Pumpkin is a fruit of the plant of the same name and belongs to the cucurbitaceae family that also includes gourds. It is quite similar to gourd in its appearance and is believed to have originated in North America.
However, there is no fixed shape of pumpkins and they usually vary from being oblate to oblong. The rind is smooth, lightly ribbed and usually, orange or yellow in color.
With a high nutritional value, pumpkins are associated with a lot of health benefits. Apart from the flesh, even the seeds of pumpkins boast of a large number of nutrition benefits.
Pumpkin is chock full ‘o goodness. You can tell by its bright color that it’s going to be going to be good for you. Not only is pumpkin loaded with vitamin A and antioxidant carotenoids, particularly alpha and beta-carotenes, it’s a good source of vitamins C, K, and E, and lots of minerals, including magnesium, potassium, and iron.

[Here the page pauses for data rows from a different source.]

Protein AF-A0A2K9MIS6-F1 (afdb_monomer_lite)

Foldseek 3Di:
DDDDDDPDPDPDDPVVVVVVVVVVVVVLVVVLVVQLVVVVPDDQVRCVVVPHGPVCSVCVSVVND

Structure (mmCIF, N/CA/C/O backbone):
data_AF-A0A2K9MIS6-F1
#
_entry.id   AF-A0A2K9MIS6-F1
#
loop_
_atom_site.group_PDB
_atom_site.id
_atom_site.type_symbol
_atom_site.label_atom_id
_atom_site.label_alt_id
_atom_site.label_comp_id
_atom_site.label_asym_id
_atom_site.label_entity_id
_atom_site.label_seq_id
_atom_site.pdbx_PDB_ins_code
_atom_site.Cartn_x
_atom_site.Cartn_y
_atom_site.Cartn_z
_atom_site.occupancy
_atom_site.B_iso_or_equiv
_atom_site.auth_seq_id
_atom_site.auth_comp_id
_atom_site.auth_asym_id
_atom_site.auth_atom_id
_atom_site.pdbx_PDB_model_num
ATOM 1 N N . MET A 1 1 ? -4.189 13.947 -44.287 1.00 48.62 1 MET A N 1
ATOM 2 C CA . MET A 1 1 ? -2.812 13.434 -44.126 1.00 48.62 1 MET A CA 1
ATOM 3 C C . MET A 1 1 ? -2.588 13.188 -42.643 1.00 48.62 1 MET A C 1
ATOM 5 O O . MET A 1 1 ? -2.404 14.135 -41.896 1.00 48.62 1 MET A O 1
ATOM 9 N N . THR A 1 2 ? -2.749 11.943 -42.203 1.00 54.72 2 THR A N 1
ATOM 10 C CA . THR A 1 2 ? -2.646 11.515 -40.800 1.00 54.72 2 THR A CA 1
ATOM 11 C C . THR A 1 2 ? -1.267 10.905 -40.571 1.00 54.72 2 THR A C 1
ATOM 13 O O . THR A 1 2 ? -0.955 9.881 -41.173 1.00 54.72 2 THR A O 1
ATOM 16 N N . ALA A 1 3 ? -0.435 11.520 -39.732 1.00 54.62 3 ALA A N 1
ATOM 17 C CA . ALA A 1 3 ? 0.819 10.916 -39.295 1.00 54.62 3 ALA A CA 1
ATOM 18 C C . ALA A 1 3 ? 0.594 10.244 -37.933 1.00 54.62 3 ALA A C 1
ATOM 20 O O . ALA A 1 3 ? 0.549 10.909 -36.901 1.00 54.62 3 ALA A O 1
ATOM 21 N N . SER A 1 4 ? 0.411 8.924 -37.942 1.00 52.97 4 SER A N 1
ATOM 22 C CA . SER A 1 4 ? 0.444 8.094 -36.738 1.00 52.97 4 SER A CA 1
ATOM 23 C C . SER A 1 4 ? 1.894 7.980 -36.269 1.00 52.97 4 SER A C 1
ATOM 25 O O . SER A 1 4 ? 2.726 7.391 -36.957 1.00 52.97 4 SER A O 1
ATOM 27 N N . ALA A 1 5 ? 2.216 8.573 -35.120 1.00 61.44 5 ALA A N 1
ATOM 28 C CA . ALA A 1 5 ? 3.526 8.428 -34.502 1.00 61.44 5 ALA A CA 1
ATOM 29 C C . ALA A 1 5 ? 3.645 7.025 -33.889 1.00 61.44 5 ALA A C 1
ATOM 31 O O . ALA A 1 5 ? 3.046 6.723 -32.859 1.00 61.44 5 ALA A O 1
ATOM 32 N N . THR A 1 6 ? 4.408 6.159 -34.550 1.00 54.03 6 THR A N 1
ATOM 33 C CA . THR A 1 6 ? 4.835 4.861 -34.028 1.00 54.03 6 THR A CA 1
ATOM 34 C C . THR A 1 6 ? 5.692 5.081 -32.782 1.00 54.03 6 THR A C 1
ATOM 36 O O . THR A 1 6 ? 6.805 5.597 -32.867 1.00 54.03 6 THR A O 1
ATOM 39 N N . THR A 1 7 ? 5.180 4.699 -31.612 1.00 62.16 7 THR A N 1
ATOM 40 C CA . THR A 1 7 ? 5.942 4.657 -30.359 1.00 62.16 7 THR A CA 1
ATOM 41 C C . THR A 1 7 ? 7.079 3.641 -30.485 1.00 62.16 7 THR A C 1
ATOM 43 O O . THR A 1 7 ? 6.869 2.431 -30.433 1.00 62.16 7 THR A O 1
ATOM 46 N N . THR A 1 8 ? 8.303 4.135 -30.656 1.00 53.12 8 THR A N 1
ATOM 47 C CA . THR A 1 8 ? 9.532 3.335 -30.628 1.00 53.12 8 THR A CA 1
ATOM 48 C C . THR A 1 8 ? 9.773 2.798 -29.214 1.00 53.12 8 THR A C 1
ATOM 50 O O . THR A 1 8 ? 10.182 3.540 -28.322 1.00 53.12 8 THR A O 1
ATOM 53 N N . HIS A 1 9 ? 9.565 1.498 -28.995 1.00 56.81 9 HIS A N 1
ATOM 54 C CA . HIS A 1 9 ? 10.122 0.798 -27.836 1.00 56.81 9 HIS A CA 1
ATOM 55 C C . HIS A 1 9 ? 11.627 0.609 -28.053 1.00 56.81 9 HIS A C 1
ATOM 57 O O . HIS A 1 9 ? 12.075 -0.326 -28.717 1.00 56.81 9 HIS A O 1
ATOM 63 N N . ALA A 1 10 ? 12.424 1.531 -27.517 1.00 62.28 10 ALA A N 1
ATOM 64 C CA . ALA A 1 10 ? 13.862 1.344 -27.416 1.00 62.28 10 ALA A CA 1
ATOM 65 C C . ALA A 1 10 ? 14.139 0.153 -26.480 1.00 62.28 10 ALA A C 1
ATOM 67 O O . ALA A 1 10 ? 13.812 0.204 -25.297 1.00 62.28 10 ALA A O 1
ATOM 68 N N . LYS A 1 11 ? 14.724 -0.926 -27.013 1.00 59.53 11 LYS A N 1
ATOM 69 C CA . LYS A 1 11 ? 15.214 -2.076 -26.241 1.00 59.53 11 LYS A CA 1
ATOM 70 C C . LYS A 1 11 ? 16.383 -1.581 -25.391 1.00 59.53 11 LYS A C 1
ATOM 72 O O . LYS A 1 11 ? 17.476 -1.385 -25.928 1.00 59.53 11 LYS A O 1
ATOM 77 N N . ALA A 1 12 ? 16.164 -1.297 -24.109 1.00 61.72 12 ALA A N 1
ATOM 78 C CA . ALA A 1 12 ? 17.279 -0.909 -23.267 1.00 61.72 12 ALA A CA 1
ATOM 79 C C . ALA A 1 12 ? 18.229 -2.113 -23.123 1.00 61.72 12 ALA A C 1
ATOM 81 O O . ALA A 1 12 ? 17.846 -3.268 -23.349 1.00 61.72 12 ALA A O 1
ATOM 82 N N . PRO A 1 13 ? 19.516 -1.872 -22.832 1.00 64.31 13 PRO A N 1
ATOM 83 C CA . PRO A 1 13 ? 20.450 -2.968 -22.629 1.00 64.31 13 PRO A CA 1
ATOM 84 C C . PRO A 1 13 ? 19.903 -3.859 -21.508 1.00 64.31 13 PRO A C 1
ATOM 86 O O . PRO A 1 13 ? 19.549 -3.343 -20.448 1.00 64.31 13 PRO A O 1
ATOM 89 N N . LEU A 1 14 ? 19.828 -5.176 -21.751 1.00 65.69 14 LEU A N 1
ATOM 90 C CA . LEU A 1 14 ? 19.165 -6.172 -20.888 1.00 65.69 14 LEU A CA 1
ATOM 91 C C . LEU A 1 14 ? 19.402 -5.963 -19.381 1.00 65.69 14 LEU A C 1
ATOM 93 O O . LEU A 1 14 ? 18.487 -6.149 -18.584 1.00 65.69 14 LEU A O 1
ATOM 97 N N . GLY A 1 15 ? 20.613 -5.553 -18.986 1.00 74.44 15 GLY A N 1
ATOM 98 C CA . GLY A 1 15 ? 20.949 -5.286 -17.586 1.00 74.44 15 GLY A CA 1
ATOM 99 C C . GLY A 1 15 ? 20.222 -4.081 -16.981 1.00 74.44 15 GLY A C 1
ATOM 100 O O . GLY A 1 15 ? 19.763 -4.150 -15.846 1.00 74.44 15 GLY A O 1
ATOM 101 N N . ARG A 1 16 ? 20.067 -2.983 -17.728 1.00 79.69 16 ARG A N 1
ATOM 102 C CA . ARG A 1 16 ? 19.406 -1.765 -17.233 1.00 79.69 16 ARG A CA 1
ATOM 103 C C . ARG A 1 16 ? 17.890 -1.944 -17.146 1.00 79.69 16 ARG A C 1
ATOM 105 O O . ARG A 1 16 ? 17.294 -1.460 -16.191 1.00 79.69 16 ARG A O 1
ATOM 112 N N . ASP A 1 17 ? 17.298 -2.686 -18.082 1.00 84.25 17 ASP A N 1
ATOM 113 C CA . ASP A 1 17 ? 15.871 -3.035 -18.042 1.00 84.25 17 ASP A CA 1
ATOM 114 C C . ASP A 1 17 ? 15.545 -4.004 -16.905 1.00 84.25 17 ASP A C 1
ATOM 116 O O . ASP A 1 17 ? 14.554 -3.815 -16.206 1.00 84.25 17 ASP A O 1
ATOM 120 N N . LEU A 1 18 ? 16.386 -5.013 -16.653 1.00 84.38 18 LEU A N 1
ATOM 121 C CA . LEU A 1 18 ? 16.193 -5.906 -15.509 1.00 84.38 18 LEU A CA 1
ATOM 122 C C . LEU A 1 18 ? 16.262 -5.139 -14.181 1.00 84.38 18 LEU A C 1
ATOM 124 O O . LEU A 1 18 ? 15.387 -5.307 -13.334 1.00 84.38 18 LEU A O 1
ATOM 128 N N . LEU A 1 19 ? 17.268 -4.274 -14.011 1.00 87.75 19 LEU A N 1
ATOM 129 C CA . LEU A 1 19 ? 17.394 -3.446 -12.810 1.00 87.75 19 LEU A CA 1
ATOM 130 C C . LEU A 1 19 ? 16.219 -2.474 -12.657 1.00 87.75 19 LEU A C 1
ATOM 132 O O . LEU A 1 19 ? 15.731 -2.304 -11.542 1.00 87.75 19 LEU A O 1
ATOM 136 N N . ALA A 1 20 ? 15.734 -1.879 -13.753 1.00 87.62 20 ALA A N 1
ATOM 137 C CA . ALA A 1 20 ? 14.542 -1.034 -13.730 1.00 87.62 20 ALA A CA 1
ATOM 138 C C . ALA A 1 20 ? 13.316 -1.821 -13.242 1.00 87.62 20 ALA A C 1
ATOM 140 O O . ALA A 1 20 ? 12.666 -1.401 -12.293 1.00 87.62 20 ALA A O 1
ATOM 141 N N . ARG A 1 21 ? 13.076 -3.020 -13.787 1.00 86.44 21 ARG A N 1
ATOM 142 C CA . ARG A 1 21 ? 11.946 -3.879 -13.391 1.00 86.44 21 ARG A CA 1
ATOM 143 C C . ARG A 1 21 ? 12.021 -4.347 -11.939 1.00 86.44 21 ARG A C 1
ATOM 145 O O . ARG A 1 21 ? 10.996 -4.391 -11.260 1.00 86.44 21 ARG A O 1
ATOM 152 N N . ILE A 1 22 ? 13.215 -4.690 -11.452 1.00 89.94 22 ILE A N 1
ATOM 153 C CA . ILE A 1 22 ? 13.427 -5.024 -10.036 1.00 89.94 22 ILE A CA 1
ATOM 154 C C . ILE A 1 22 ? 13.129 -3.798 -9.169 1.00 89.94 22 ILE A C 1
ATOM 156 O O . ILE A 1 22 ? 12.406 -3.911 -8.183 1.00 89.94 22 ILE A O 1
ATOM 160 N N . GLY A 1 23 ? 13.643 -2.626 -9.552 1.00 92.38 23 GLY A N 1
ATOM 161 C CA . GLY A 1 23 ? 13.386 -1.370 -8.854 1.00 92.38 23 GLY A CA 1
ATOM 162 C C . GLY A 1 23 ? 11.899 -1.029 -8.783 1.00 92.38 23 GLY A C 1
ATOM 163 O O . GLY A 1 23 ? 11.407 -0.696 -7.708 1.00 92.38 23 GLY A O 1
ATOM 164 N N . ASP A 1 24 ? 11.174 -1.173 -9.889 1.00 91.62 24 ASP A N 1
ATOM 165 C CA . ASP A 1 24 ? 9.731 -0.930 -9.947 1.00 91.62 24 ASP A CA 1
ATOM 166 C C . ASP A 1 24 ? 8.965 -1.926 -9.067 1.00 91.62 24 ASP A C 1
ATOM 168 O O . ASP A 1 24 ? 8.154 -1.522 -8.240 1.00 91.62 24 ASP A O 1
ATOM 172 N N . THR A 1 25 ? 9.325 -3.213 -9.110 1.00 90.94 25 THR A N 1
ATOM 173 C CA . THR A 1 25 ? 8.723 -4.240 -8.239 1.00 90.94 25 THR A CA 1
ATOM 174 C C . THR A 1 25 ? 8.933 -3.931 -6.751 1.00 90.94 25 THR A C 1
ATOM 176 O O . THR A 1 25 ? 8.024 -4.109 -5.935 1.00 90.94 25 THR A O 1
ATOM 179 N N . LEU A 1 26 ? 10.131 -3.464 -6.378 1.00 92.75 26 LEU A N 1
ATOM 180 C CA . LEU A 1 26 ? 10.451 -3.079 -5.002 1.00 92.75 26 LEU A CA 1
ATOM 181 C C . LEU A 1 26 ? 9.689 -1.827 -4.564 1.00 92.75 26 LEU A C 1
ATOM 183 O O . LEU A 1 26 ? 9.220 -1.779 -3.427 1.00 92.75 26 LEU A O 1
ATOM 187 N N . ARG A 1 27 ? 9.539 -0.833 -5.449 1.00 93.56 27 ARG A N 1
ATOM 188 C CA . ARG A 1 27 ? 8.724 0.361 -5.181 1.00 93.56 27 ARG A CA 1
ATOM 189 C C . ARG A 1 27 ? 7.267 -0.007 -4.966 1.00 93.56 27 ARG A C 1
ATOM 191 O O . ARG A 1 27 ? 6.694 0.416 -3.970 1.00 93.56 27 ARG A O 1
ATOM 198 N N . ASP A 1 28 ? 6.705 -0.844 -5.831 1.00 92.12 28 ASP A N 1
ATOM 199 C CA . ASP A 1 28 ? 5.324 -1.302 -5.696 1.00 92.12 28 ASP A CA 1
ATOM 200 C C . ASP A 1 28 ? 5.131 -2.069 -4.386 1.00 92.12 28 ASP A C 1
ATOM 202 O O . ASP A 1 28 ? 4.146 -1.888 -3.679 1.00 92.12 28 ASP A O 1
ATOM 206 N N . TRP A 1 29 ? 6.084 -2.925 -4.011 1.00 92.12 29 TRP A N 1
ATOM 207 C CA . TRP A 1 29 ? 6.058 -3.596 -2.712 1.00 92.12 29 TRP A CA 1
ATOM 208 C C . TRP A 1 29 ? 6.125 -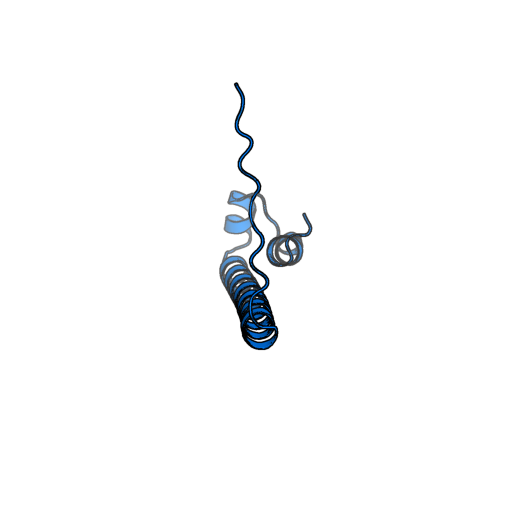2.614 -1.534 1.00 92.12 29 TRP A C 1
ATOM 210 O O . TRP A 1 29 ? 5.372 -2.771 -0.571 1.00 92.12 29 TRP A O 1
ATOM 220 N N . ALA A 1 30 ? 6.990 -1.601 -1.607 1.00 93.81 30 ALA A N 1
ATOM 221 C CA . ALA A 1 30 ? 7.119 -0.589 -0.564 1.00 93.81 30 ALA A CA 1
ATOM 222 C C . ALA A 1 30 ? 5.831 0.231 -0.415 1.00 93.81 30 ALA A C 1
ATOM 224 O O . ALA A 1 30 ? 5.334 0.371 0.701 1.00 93.81 30 ALA A O 1
ATOM 225 N N . LEU A 1 31 ? 5.252 0.678 -1.533 1.00 94.06 31 LEU A N 1
ATOM 226 C CA . LEU A 1 31 ? 3.988 1.409 -1.564 1.00 94.06 31 LEU A CA 1
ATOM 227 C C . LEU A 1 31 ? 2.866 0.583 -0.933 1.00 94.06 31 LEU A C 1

The spherical shaped fruits range in weight from less than 0.5kg to more than 50kg. Its ability to grow to such a large size makes it the largest fruit in the plant kingdom. The pumpkin plant which grow up to 25 feet long produces both male and female bright yellow colored flowers with five petals. The female flower has a little pumpkin at the bottom. The leaves are lobed with 3 or 5 lobes. Pumpkins were used to treat bladder problems and as a pain killer. Its seeds are an excellent source of fat and protein.
This food is low in Saturated Fat, and very low in Cholesterol and Sodium. It is also a good source of Vitamin E (Alpha Tocopherol), Thiamin, Niacin, Vitamin B6, Folate, Iron, Magnesium and Phosphorus, and a very good source of Dietary Fiber, Vitamin A, Vitamin C, Riboflavin, Potassium, Copper and Manganese.
Pumpkin is very rich in carotenoids, which is known for keeping the immune system of an individual strong and healthy.
Being rich in alpha-carotene, pumpkin is believed to slow the process of aging and also prevent cataract formation.
Beta-carotene, found in pumpkin, is a powerful antioxidant as well as an anti-inflammatory agent. It helps prevent build up of cholesterol on the arterial walls, thus reducing chances of strokes.
Pumpkins have been known to reduce the risk of macular degeneration, a serious eye problem than usually results in blindness.
The high amount of fiber, present in a pumpkin, is good for the bowel health of an individual.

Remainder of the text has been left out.